O Irã defende suas posições sobre a Síria em reunião de Lausanne
A República Islâmica do Irã irá defender a sua posição sobre a Síria na reunião em Lausanne da Suíça, afirmou o porta voz do ministério do Exterior iraniano.
Bahram Qasemi, disse no sábado que Teerã insiste em acabar com os apoios militares que se oferecem aos terroristas das diferentes partes do mundo.
“O Irã se importa muito em restabelecer a trégua na Síria, enviar ajudas humanitárias ao território sírio e criar uma reconciliação entre o povo e os grupos de oposição, sem interferência externa", diz o porta-voz.
Qasemi acrescentou que um cessar-fogo duradouro na Síria exige um consenso sério tanto a nível regional como internacional.
Se puder enviar ajudas humanitárias à Síria, assegurou-o, estaríamos mais próximo de soluções adequadas para restaurar a paz neste país.
Referindo-se à reunião em Lausanne, expressou suas dúvidas de que a conferência der frutos, devido às exigências de certos países na Síria e sua perspectiva sobre as relações aos assuntos de território sírio.
Em sua opinião, o governo norte-americano precisa "naturalmente" mostrar-se "mais sério e ativo" quanto aos assuntos da Síria, já que está no final do seu trabalho e preparar-se para realizar eleições presidenciais.
"Considerando a complexidade das questões na Síria e as últimas conquistas do Exército Sírio (em zonas de conflito) parece que os norte-americanos não consigam dar passos sérios nem de forma individual ou multilateral", diz o diplomata iraniano.
No entanto, assegurou que a reunião em Lausanne tem características especiais, uma vez que nenhum país europeu estava presente na conferência, e apenas o governo dos EUA.

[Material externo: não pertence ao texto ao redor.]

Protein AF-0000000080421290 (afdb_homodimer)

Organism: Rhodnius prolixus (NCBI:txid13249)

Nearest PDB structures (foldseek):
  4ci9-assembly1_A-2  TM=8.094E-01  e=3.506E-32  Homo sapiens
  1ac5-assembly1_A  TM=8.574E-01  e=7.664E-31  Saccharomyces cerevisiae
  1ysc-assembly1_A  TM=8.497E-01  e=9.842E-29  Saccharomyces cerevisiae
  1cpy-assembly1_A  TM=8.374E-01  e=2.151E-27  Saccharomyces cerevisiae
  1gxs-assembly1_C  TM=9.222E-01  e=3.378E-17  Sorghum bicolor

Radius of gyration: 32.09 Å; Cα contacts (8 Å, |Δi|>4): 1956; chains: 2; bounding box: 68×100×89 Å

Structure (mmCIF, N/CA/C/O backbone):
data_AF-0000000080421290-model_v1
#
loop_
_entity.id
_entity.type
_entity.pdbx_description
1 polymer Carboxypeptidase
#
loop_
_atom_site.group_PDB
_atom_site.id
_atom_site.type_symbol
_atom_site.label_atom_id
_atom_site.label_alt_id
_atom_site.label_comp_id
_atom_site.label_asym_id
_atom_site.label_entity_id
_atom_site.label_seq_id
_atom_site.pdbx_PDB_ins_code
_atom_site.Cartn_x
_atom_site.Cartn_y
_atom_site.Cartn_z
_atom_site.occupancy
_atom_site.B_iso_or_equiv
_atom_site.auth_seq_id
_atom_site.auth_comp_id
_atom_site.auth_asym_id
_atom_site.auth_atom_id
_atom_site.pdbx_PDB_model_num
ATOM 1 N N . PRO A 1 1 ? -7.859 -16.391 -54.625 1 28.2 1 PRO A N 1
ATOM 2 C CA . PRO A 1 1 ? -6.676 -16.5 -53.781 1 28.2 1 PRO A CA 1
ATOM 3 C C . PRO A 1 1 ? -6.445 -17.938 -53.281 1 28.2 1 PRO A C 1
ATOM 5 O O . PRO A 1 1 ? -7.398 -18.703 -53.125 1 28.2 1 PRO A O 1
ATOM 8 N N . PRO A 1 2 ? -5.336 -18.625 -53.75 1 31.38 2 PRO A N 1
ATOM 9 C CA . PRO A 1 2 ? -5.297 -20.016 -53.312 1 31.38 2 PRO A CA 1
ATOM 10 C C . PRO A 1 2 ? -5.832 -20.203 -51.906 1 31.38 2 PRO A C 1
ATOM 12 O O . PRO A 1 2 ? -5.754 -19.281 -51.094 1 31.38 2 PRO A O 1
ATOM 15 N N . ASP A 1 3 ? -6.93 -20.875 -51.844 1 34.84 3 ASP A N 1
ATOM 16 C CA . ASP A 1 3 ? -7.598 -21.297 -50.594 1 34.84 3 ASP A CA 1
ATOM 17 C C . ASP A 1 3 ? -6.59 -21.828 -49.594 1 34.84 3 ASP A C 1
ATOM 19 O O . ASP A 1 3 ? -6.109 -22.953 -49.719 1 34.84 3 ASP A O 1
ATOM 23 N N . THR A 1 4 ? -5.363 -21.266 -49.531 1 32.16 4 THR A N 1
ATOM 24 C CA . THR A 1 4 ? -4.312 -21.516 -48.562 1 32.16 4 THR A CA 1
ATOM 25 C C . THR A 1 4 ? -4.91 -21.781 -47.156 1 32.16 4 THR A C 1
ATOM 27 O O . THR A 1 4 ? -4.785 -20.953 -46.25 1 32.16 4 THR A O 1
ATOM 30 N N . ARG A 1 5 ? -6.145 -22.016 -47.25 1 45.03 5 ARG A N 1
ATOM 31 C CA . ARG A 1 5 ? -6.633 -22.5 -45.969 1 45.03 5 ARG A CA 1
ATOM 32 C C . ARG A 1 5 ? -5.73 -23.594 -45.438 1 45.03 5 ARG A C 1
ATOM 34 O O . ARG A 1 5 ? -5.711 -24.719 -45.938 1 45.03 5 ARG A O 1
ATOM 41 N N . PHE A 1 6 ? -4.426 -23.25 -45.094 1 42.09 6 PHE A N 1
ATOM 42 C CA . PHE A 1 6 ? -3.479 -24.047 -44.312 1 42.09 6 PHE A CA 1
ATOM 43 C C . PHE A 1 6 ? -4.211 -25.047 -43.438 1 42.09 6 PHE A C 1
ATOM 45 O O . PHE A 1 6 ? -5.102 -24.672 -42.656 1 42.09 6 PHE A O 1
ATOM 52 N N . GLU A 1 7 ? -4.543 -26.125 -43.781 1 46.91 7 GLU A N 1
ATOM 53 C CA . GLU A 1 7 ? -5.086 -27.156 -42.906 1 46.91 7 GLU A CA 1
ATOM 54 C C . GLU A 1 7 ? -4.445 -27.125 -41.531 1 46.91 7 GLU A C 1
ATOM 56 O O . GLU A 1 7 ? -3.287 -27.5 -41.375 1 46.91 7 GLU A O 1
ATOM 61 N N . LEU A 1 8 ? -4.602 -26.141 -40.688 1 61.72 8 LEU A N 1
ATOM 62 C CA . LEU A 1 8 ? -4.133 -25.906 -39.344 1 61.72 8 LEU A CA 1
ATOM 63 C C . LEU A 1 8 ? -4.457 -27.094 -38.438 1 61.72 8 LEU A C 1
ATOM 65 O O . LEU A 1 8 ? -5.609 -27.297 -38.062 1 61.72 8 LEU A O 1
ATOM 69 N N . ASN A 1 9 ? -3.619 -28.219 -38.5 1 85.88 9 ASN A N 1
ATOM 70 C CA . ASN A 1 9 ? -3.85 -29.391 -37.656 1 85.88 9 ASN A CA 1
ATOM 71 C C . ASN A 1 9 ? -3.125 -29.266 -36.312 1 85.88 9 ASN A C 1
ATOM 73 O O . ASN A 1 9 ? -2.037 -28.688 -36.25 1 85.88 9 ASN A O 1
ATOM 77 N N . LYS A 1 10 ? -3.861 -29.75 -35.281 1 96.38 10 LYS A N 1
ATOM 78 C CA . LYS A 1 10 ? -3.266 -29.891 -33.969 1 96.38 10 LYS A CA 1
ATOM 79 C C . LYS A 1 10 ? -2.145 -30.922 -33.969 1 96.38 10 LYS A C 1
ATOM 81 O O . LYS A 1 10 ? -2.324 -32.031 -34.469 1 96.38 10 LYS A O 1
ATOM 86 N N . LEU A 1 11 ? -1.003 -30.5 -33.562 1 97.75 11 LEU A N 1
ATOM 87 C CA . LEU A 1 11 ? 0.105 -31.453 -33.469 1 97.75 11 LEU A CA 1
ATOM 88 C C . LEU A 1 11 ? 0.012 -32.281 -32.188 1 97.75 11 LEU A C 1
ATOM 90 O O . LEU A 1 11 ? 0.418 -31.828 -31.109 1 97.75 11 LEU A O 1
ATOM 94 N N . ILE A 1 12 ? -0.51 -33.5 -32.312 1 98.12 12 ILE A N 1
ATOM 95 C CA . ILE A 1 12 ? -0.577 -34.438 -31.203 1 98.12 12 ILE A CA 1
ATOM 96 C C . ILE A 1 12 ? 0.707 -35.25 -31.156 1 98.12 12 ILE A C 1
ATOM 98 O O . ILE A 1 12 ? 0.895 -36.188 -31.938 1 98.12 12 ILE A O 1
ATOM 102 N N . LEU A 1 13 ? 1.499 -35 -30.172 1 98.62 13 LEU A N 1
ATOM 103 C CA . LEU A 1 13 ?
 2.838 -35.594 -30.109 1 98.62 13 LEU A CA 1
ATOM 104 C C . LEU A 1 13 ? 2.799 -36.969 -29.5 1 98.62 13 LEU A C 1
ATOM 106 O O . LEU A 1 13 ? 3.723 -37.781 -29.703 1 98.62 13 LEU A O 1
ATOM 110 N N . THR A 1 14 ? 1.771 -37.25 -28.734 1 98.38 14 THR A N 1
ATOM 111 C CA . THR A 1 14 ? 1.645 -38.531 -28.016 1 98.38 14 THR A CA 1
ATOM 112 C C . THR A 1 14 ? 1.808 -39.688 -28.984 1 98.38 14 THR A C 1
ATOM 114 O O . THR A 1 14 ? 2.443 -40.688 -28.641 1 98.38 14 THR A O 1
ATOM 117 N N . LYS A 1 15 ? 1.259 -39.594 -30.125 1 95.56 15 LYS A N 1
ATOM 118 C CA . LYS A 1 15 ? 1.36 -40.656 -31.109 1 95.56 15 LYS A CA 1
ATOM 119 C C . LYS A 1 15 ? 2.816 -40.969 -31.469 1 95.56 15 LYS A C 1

Os ministros das Relações Exteriores da Rússia, EUA, Irã, Iraque, Arábia Saudita, Turquia, Catar, Egito, Jordânia e o enviado especial da Organização das Nações Unidas (ONU) para a Síria, Staffan de Mistura, reuniram no sábado à tarde na Suíça para resolver a crise síria, mas não desperta grandes expectativas diplomáticas, segundo os próprios participantes.
Sob a declaração da chancelaria russa, o objetivo desta reunião é estudar "medidas adicionais" para resolver o conflito sírio, depois de que Washington interrompeu negociações diretas com Moscovo sobre o conflito na Síria.